Prostate Cancer
Probe for prostate cancer with Proteintech’s unparalleled range of products and take your IHC data to the next level
Introduction
Prostate cancer is one of the most common types of cancer in men; over a million new cases were recorded globally in 2020. Despite the high level of occurrence, prostate cancer is relatively curable thanks to screening methods that allow for it to be detected at an earlier stage of disease progression. However, since commonly used biomarkers can lack an exact specificity for cancer tissues, there can sometimes a tendency towards overdiagnosis. It is hence important to consider a combination of biomarkers when screening to achieve an accurate diagnosis. Proteintech offers a variety of antibodies and IHC kits against biomarkers for disease identification, tumor progression, and metastasis.
Featured Markers
PSA
Prostate-specific antigen (PSA), also know as KLK3, is a serine protease that is produced by prostate epithelial cells and secreted into the seminal fluid. High levels of PSA are usually not found in the blood. When this does occur, it is typically indicative of a potential problem within the prostate. This observation has led to PSA becoming the most widely used biomarker for detection of prostate cancer. While serum levels of PSA can be used to determine a prostate cancer diagnosis, evaluation of PSA expression in prostate tissue through IHC can be a way of monitoring disease progression. As prostate cancer cells differentiate and metastasize, they may downregulate PSA expression compared to tumors that have yet to become invasive.
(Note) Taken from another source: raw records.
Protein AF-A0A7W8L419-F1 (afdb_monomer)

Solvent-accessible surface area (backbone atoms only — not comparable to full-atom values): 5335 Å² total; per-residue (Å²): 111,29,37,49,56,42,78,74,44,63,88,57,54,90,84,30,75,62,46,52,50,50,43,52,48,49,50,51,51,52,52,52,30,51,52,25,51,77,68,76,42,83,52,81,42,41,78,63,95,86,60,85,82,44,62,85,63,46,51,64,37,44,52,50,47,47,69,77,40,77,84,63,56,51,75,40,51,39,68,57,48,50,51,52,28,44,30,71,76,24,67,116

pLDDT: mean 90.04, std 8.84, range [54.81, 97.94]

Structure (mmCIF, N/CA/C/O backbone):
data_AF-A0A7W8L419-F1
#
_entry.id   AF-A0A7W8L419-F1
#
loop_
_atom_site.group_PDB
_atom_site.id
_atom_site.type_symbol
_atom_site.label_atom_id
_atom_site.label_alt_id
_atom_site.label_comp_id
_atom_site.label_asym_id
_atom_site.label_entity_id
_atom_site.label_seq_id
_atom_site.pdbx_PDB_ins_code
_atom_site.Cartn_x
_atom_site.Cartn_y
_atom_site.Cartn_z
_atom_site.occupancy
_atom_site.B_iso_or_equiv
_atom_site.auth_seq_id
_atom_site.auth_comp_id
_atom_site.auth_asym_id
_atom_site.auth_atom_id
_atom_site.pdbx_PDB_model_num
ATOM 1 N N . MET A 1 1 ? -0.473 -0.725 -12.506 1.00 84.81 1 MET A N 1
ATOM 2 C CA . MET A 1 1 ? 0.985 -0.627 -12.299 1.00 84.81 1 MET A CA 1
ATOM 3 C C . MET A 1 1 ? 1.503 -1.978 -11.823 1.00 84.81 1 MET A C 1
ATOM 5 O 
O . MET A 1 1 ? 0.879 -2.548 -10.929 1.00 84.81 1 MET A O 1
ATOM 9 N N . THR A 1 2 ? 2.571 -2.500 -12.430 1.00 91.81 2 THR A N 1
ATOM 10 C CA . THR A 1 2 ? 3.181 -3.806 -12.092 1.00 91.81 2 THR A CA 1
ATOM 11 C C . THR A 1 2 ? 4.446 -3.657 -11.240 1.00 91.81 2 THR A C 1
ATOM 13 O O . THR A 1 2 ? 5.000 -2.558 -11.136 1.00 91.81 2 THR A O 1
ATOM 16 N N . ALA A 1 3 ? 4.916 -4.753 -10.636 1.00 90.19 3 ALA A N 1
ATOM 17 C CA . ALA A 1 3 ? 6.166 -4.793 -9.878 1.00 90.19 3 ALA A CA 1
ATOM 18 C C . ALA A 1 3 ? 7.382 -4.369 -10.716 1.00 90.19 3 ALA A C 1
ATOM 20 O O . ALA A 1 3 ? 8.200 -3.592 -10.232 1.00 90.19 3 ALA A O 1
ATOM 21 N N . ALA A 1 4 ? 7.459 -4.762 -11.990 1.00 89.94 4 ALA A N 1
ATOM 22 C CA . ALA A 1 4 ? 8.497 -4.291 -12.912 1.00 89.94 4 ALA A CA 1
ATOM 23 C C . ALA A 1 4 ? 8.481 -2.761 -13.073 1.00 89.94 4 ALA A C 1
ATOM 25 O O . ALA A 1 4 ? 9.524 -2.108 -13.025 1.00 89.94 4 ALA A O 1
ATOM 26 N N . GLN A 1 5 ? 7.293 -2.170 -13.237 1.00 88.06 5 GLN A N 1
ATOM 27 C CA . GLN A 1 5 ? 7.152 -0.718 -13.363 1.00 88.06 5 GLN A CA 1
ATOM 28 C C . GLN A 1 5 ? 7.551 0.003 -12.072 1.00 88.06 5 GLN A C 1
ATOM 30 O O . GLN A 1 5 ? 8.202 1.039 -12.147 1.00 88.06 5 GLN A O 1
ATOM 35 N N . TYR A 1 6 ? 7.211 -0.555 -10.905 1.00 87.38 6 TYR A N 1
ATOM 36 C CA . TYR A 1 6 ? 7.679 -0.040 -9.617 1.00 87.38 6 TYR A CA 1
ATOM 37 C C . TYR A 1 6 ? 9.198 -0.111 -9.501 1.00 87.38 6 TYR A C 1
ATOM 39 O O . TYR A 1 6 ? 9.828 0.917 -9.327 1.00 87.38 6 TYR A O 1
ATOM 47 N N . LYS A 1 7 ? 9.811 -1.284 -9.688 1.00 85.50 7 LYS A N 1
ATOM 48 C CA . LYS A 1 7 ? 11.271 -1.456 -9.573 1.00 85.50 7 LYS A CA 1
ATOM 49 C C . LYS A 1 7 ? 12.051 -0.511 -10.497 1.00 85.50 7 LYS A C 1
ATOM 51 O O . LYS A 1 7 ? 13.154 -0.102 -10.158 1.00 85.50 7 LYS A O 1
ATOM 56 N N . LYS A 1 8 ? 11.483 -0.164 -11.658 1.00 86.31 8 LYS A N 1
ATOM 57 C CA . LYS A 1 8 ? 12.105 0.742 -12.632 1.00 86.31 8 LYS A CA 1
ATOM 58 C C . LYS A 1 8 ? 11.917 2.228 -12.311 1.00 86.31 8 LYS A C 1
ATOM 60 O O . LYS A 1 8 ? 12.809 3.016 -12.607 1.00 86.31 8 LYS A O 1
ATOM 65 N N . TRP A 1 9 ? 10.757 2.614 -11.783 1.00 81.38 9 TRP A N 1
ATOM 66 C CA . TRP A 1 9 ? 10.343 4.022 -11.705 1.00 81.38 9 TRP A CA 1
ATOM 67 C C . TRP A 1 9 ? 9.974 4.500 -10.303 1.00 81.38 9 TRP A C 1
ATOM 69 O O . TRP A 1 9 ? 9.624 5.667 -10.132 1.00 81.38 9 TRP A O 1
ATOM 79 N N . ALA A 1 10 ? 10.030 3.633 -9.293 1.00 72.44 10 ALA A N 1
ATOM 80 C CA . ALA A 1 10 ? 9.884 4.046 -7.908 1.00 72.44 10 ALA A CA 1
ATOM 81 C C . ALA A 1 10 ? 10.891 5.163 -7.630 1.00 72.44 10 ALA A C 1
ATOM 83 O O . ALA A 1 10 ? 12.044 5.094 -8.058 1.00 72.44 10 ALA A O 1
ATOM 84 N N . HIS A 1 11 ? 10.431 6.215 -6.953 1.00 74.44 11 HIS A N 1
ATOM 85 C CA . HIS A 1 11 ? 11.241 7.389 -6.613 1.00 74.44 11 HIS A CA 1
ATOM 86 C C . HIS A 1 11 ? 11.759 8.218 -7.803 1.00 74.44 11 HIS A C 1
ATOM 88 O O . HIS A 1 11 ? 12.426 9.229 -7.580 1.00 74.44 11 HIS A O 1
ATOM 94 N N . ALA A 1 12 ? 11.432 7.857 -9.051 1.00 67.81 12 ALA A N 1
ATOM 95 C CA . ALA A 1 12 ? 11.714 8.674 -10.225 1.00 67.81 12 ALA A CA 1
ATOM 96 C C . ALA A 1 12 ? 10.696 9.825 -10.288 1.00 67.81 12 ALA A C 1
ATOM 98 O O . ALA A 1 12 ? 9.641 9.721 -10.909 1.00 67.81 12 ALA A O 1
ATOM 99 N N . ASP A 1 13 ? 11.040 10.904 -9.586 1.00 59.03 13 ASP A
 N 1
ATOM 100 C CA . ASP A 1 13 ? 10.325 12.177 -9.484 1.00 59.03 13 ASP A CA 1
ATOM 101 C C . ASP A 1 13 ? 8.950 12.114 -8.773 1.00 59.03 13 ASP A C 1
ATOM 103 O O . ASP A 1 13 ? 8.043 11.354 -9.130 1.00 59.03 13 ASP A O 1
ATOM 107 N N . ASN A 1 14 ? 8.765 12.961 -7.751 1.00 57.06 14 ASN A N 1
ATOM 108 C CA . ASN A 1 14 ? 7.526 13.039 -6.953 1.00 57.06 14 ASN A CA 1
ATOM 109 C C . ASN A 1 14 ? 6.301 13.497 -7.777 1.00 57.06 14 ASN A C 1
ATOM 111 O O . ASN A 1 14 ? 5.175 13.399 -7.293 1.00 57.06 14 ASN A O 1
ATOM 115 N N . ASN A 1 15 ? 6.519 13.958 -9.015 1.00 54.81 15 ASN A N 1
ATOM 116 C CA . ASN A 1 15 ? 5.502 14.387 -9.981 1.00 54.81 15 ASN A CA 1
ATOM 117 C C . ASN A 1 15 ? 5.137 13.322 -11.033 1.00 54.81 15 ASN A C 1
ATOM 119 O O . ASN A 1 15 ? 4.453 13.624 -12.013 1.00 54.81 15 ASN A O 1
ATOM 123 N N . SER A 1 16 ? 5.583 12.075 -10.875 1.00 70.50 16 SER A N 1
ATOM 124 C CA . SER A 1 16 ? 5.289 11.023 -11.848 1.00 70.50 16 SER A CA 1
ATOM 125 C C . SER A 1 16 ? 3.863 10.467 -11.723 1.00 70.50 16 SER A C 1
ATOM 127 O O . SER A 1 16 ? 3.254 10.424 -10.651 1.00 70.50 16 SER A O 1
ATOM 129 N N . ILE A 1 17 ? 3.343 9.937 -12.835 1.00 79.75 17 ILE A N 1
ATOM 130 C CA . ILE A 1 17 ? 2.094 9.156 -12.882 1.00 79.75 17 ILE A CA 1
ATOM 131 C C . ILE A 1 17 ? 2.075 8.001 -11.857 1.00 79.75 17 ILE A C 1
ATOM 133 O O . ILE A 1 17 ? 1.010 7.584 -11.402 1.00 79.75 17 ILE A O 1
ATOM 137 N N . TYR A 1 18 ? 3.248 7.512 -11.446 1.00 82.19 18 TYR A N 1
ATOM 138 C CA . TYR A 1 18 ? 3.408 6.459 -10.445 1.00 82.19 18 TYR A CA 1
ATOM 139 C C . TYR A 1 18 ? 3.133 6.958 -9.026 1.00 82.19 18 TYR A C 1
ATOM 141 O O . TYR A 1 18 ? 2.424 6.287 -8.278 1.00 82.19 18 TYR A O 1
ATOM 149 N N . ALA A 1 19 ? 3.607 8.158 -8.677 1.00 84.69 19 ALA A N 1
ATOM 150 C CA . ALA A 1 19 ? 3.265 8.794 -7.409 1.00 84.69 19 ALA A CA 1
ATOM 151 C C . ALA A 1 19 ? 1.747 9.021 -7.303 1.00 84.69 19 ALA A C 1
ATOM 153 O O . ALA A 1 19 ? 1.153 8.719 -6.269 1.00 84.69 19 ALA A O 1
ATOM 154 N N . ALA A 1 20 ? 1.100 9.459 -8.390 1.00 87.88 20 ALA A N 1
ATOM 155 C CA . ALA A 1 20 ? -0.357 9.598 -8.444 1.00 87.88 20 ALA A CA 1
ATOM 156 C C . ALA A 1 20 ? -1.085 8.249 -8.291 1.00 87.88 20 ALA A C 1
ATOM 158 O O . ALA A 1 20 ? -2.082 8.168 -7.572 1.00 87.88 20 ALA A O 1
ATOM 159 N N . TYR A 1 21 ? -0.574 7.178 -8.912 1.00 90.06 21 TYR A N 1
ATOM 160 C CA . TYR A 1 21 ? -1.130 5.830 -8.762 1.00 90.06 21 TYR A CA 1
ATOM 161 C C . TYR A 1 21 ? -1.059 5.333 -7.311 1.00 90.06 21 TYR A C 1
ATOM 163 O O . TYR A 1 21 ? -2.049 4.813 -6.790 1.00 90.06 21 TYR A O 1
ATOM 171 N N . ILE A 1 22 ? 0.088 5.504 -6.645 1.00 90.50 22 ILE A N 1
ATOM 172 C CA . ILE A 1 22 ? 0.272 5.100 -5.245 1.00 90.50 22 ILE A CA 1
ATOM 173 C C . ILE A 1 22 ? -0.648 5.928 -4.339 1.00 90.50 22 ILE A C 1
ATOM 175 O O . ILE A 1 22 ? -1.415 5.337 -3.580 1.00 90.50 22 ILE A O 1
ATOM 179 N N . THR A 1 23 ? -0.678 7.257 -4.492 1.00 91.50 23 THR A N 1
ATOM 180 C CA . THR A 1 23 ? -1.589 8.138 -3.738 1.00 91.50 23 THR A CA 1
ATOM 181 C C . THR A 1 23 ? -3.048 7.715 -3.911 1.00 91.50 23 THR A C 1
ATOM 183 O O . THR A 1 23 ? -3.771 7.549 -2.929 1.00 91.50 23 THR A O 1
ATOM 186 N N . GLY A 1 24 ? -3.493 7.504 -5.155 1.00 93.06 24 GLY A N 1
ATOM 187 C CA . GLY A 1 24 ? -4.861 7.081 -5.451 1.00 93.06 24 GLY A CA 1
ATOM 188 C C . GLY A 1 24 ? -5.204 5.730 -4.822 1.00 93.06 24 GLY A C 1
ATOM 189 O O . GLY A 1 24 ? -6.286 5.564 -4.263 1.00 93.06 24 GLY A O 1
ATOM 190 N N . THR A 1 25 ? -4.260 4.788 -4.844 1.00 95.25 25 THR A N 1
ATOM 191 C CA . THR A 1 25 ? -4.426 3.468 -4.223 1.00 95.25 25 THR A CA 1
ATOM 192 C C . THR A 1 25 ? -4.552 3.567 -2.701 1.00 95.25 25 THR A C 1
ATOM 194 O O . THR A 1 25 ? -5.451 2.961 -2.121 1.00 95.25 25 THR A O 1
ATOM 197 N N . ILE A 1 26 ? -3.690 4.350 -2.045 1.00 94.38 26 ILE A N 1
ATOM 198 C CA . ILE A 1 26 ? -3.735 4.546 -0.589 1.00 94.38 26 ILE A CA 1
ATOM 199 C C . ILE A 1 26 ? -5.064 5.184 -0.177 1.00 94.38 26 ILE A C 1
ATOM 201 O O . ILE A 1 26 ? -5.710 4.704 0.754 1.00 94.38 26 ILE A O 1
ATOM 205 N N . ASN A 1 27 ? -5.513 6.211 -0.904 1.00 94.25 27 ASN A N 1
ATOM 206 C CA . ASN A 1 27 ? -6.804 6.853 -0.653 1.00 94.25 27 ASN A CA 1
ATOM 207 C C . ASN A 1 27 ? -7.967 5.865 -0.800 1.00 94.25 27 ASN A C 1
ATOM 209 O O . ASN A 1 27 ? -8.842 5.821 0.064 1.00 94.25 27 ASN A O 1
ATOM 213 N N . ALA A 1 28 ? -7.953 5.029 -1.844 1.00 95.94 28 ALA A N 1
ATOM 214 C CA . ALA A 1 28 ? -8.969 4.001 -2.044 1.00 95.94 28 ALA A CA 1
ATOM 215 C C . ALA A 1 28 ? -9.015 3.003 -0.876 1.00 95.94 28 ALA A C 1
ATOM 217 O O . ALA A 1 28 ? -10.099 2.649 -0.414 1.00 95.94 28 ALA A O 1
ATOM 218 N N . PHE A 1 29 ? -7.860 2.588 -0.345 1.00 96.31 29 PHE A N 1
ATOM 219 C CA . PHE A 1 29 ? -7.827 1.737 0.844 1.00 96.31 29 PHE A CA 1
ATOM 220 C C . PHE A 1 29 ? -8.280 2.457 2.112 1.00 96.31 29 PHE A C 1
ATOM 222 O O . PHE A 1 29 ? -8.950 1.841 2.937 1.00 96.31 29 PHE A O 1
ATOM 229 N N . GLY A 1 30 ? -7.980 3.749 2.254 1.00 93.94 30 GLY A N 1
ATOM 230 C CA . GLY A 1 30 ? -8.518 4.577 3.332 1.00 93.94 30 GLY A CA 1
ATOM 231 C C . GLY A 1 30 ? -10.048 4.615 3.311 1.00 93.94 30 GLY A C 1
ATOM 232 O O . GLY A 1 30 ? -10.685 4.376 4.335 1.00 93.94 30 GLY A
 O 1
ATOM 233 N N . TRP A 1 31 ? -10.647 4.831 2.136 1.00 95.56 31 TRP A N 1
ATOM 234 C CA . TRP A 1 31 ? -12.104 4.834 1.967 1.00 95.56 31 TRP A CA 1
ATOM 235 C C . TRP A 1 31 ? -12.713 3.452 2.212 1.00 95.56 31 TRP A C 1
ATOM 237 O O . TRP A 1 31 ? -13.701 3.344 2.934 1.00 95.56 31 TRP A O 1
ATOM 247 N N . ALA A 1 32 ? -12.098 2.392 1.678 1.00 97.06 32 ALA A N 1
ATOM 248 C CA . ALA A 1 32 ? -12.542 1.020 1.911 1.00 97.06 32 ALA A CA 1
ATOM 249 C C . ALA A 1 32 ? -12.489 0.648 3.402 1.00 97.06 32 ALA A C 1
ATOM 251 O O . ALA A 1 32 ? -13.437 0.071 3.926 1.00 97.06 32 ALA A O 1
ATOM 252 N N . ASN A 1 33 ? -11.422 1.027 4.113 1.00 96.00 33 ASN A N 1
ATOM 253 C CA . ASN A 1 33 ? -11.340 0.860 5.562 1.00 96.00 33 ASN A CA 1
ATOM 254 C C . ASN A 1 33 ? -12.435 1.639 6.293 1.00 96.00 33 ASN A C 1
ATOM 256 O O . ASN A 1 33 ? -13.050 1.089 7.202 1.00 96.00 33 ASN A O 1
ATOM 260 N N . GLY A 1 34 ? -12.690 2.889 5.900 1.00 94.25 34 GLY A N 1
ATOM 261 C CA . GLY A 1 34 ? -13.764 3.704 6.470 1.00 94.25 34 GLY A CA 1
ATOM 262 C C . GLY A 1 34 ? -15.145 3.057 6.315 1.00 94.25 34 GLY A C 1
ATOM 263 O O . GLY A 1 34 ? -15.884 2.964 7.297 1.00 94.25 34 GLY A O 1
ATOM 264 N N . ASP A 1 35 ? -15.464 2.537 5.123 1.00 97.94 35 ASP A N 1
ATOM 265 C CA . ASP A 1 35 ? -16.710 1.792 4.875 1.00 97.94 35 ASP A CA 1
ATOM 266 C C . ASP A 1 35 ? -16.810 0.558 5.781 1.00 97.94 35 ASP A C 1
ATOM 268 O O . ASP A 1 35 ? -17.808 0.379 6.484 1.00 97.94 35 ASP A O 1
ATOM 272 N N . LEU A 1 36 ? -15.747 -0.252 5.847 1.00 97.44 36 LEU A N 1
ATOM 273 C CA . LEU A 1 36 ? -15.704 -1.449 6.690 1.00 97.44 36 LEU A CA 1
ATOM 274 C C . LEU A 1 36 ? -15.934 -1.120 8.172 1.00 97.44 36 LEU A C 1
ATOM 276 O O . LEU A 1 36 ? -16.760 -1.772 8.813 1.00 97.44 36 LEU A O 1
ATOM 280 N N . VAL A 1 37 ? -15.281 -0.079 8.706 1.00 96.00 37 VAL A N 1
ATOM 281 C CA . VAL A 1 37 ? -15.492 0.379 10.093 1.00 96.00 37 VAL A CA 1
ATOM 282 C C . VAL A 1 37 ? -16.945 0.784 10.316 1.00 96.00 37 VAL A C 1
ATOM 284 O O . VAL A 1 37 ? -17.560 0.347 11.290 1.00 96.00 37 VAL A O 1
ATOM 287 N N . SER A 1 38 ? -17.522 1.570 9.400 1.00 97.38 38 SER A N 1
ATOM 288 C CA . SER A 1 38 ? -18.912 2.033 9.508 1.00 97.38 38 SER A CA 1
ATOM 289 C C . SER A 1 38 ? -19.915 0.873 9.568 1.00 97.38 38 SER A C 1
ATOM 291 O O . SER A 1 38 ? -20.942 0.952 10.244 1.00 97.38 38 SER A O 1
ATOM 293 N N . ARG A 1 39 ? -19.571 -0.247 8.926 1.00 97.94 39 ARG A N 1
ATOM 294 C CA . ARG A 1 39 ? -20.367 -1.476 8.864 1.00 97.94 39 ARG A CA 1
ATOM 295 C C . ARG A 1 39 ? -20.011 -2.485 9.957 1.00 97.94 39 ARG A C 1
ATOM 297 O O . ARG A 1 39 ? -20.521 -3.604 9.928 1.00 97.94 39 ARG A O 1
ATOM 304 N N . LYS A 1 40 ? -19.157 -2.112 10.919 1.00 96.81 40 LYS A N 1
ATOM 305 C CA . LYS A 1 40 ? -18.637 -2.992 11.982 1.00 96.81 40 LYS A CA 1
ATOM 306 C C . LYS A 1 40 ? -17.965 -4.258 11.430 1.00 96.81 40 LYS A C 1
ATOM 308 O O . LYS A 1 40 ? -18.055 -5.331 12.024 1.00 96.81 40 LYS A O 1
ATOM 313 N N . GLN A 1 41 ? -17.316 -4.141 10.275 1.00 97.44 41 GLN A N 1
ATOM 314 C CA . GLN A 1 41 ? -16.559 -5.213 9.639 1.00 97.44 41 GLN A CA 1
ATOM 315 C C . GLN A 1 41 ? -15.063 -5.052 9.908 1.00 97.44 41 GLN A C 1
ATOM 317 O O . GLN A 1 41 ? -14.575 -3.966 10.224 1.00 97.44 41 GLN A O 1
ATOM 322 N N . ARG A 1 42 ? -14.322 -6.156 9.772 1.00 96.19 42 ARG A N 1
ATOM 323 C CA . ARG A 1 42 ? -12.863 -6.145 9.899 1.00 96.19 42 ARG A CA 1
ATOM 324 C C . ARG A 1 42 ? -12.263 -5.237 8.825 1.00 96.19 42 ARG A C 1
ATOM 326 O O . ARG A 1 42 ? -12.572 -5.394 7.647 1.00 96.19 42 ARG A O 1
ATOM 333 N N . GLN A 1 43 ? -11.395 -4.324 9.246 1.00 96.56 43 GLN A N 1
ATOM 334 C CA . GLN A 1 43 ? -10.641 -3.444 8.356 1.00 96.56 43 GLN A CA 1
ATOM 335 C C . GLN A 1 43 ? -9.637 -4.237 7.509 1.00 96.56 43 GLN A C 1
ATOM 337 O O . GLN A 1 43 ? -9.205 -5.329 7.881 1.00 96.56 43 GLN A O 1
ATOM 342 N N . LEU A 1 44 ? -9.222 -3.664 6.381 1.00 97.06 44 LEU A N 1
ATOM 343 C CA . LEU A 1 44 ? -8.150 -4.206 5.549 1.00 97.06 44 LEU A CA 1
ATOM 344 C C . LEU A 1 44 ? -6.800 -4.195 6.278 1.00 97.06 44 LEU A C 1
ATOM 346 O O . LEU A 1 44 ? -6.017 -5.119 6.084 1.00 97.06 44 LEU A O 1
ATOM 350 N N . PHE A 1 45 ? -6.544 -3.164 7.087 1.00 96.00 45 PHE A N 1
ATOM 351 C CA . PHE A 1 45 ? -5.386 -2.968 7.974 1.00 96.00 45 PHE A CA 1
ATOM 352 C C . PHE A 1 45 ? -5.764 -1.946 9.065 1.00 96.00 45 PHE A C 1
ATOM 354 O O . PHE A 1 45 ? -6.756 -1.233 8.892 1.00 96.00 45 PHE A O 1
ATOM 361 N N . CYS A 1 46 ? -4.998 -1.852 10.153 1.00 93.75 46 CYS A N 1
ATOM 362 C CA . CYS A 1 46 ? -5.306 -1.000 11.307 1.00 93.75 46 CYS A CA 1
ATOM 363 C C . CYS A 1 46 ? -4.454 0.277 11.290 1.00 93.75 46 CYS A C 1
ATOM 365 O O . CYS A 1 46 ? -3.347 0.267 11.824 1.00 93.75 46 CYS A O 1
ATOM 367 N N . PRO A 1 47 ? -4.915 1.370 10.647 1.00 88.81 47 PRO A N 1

Immunohistochemical analysis of paraffin-embedded human prostate cancer tissue slide using 10679-1-AP (KLK3/PSA antibody) at dilution of 1:500 (under 40x lens).
PTEN
PTEN is a tumor suppressor that is normally an antagonist of the PI3K signaling pathway. It specifically converts the lipid messenger, PIP3, back into its inactive form which in turn prevents excessive cell proliferation, adhesion, and migration. PTEN is commonly affected by loss of function mutations or other inactivating modifications in up to 20% of prostate cancers. These PTEN-deficient tumors tend to be more aggressive and resistant to therapy. IHC has become a preferred method of detection for PTEN loss as it can be used instances where loss of activity is a result of non-genomic alterations. Proteintech’s PTEN antibody is one of the top cited polyclonals against this target, trusted by over 120 researchers worldwide.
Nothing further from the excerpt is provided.